INSTRUCTIONS FOR THE TASK =>
For the entries below, print exactly the lines between the line holding "ATOM 53 N N" and the line holding "ATOM 90 C CA", inclusive, and nothing else.

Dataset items
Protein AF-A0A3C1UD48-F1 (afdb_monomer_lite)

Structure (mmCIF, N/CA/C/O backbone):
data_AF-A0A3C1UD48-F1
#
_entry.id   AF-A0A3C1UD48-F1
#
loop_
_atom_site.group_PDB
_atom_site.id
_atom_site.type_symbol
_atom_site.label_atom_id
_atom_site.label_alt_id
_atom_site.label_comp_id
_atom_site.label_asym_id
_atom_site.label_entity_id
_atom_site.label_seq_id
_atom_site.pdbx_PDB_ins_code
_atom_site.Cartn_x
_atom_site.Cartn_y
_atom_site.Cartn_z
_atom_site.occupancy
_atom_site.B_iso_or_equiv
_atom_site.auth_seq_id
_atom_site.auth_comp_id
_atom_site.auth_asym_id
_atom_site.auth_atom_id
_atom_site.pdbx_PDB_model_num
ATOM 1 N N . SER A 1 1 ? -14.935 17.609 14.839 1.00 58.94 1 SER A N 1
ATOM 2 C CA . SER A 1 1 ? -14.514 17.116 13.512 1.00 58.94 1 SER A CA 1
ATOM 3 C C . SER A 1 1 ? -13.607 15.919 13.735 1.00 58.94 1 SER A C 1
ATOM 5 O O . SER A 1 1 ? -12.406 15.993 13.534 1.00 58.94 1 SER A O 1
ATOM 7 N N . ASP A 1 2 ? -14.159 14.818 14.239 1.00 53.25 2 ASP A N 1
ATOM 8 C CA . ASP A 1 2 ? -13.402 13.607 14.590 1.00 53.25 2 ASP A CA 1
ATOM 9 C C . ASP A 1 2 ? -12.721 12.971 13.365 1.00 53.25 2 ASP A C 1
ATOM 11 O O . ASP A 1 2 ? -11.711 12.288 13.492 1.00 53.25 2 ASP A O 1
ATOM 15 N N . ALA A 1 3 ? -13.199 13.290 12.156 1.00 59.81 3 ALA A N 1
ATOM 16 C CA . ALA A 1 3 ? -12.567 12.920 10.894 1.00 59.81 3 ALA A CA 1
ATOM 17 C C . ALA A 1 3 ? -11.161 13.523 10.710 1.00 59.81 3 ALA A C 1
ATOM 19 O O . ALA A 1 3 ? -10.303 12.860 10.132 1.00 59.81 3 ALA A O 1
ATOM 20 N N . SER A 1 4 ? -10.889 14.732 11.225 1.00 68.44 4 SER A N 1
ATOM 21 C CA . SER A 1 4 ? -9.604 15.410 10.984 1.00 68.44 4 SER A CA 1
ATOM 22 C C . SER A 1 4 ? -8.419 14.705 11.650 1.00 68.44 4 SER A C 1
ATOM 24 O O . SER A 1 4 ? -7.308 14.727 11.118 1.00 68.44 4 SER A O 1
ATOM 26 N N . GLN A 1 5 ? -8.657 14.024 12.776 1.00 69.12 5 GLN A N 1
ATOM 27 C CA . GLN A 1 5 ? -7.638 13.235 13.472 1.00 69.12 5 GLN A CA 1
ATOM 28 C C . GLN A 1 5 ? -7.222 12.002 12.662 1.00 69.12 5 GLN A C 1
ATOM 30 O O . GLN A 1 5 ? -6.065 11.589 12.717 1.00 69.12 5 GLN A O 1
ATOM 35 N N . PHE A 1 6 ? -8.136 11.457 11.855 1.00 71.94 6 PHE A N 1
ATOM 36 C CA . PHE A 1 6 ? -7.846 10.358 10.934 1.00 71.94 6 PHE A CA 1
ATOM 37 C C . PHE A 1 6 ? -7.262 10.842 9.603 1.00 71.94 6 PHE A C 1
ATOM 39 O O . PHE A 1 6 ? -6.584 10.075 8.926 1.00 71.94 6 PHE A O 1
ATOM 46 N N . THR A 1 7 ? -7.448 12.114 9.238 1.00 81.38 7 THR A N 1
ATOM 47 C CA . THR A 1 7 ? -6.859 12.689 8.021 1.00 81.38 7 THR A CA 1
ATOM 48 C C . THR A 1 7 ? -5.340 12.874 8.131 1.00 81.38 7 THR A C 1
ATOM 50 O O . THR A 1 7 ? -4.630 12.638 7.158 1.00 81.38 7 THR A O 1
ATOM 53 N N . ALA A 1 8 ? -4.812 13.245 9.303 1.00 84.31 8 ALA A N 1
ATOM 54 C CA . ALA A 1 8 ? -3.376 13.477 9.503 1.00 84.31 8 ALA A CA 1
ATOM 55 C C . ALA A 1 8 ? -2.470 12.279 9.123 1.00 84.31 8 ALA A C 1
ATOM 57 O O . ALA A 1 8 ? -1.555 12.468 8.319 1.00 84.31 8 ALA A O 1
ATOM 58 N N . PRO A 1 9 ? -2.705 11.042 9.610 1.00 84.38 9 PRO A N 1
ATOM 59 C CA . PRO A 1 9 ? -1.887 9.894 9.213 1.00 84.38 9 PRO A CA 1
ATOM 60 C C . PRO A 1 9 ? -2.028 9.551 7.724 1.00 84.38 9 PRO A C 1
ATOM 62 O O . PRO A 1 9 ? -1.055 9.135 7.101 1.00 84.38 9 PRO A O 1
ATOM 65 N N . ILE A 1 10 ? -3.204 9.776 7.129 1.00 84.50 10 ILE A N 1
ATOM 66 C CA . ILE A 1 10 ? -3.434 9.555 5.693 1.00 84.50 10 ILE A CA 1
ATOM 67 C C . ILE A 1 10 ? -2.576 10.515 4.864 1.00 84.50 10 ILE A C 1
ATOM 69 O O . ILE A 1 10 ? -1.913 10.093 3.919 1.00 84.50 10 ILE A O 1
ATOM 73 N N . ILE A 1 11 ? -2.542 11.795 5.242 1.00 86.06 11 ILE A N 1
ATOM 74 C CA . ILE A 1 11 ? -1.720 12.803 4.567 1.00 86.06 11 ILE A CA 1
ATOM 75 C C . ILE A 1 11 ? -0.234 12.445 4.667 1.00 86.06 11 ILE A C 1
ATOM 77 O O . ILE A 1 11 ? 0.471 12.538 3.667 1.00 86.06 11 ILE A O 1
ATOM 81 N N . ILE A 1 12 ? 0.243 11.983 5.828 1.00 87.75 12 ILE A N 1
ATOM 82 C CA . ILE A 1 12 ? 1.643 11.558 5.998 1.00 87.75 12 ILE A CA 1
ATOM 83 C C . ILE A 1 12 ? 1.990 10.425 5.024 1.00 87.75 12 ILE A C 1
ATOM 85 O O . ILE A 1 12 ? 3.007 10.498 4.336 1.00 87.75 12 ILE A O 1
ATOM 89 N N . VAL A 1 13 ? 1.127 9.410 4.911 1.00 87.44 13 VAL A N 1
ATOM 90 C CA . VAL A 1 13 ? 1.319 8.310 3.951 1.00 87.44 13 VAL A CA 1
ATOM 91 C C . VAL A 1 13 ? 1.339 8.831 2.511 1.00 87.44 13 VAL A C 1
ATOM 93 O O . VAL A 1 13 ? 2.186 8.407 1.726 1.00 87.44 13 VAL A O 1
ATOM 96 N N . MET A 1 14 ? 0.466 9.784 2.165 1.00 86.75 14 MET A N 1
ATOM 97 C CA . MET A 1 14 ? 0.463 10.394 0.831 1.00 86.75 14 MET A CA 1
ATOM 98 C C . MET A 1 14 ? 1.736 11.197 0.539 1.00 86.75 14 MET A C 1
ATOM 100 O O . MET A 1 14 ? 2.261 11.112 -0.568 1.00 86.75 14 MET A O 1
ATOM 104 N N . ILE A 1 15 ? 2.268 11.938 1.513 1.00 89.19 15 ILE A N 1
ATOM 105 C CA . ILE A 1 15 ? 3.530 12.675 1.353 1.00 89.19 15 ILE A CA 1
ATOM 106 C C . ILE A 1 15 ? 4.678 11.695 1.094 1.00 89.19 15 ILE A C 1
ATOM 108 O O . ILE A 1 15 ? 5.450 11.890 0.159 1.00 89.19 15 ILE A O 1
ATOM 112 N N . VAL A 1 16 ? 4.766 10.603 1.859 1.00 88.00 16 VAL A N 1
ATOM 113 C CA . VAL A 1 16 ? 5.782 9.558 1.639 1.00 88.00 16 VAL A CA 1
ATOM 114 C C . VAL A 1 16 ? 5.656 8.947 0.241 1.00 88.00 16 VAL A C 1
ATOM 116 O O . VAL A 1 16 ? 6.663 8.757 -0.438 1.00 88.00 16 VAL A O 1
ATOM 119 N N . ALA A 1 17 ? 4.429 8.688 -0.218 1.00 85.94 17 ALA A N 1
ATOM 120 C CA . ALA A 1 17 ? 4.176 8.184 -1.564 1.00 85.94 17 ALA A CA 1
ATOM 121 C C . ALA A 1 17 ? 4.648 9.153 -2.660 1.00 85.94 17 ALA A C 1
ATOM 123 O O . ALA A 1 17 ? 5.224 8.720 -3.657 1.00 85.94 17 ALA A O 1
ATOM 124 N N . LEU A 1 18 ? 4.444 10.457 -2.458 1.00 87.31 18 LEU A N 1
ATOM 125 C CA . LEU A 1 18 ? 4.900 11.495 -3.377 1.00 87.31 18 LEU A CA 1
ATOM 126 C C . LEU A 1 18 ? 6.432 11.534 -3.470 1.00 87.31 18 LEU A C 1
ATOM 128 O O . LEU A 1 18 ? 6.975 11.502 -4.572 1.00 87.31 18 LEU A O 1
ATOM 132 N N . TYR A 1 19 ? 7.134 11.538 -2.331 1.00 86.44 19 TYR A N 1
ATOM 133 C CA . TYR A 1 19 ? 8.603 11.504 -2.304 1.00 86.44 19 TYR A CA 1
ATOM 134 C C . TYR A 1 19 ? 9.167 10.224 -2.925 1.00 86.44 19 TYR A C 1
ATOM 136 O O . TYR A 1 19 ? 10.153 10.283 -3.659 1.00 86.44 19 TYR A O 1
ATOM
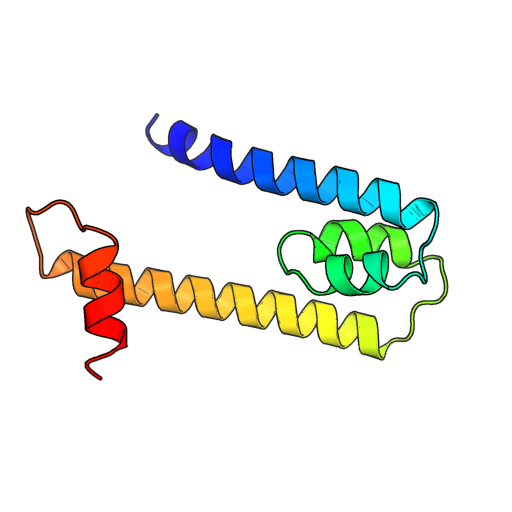 144 N N . ALA A 1 20 ? 8.525 9.077 -2.687 1.00 84.44 20 ALA A N 1
ATOM 145 C CA . ALA A 1 20 ? 8.892 7.829 -3.347 1.00 84.44 20 ALA A CA 1
ATOM 146 C C . ALA A 1 20 ? 8.741 7.939 -4.874 1.00 84.44 20 ALA A C 1
ATOM 148 O O . ALA A 1 20 ? 9.633 7.509 -5.598 1.00 84.44 20 ALA A O 1
ATOM 149 N N . GLY A 1 21 ? 7.663 8.564 -5.365 1.00 83.31 21 GLY A N 1
ATOM 150 C CA . GLY A 1 21 ? 7.455 8.836 -6.791 1.00 83.31 21 GLY A CA 1
ATOM 151 C C . GLY A 1 21 ? 8.553 9.709 -7.401 1.00 83.31 21 GLY A C 1
ATOM 152 O O . GLY A 1 21 ? 9.090 9.359 -8.449 1.00 83.31 21 GL
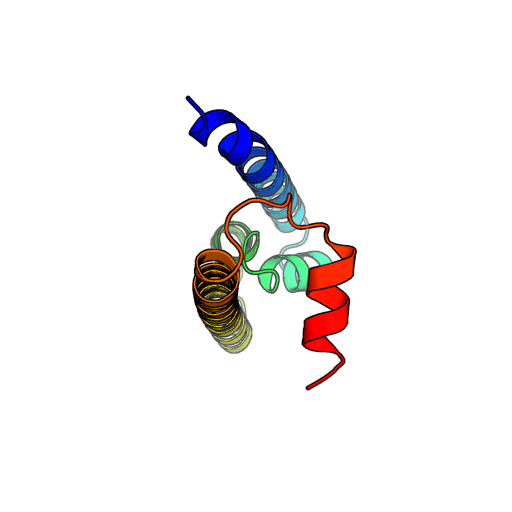Y A O 1
ATOM 153 N N . LEU A 1 22 ? 8.945 10.786 -6.713 1.00 84.69 22 LEU A N 1
ATOM 154 C CA . LEU A 1 22 ? 10.048 11.656 -7.140 1.00 84.69 22 LEU A CA 1
ATOM 155 C C . LEU A 1 22 ? 11.382 10.896 -7.212 1.00 84.69 22 LEU A C 1
ATOM 157 O O . LEU A 1 22 ? 12.077 10.985 -8.219 1.00 84.69 22 LEU A O 1
ATOM 161 N N . GLY A 1 23 ? 11.709 10.078 -6.205 1.00 81.50 23 GLY A N 1
ATOM 162 C CA . GLY A 1 23 ? 12.924 9.249 -6.221 1.00 81.50 23 GLY A CA 1
ATOM 163 C C . GLY A 1 23 ? 12.926 8.177 -7.321 1.00 81.50 23 GLY A C 1
ATOM 164 O O . GLY A 1 23 ? 13.981 7.773 -7.807 1.00 81.50 23 GLY A O 1
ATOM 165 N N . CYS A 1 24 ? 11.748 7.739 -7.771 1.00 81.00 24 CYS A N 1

COMPLETED TASK =>
ATOM 53 N N . ALA A 1 8 ? -4.812 13.245 9.303 1.00 84.31 8 ALA A N 1
ATOM 54 C CA . ALA A 1 8 ? -3.376 13.477 9.503 1.00 84.31 8 ALA A CA 1
ATOM 55 C C . ALA A 1 8 ? -2.470 12.279 9.123 1.00 84.31 8 ALA A C 1
ATOM 57 O O . ALA A 1 8 ? -1.555 12.468 8.319 1.00 84.31 8 ALA A O 1
ATOM 58 N N . PRO A 1 9 ? -2.705 11.042 9.610 1.00 84.38 9 PRO A N 1
ATOM 59 C CA . PRO A 1 9 ? -1.887 9.894 9.213 1.00 84.38 9 PRO A CA 1
ATOM 60 C C . PRO A 1 9 ? -2.028 9.551 7.724 1.00 84.38 9 PRO A C 1
ATOM 62 O O . PRO A 1 9 ? -1.055 9.135 7.101 1.00 84.38 9 PRO A O 1
ATOM 65 N N . ILE A 1 10 ? -3.204 9.776 7.129 1.00 84.50 10 ILE A N 1
ATOM 66 C CA . ILE A 1 10 ? -3.434 9.555 5.693 1.00 84.50 10 ILE A CA 1
ATOM 67 C C . ILE A 1 10 ? -2.576 10.515 4.864 1.00 84.50 10 ILE A C 1
ATOM 69 O O . ILE A 1 10 ? -1.913 10.093 3.919 1.00 84.50 10 ILE A O 1
ATOM 73 N N . ILE A 1 11 ? -2.542 11.795 5.242 1.00 86.06 11 ILE A N 1
ATOM 74 C CA . ILE A 1 11 ? -1.720 12.803 4.567 1.00 86.06 11 ILE A CA 1
ATOM 75 C C . ILE A 1 11 ? -0.234 12.445 4.667 1.00 86.06 11 ILE A C 1
ATOM 77 O O . ILE A 1 11 ? 0.471 12.538 3.667 1.00 86.06 11 ILE A O 1
ATOM 81 N N . ILE A 1 12 ? 0.243 11.983 5.828 1.00 87.75 12 ILE A N 1
ATOM 82 C CA . ILE A 1 12 ? 1.643 11.558 5.998 1.00 87.75 12 ILE A CA 1
ATOM 83 C C . ILE A 1 12 ? 1.990 10.425 5.024 1.00 87.75 12 ILE A C 1
ATOM 85 O O . ILE A 1 12 ? 3.007 10.498 4.336 1.00 87.75 12 ILE A O 1
ATOM 89 N N . VAL A 1 13 ? 1.127 9.410 4.911 1.00 87.44 13 VAL A N 1
ATOM 90 C CA . VAL A 1 13 ? 1.319 8.310 3.951 1.00 87.44 13 VAL A CA 1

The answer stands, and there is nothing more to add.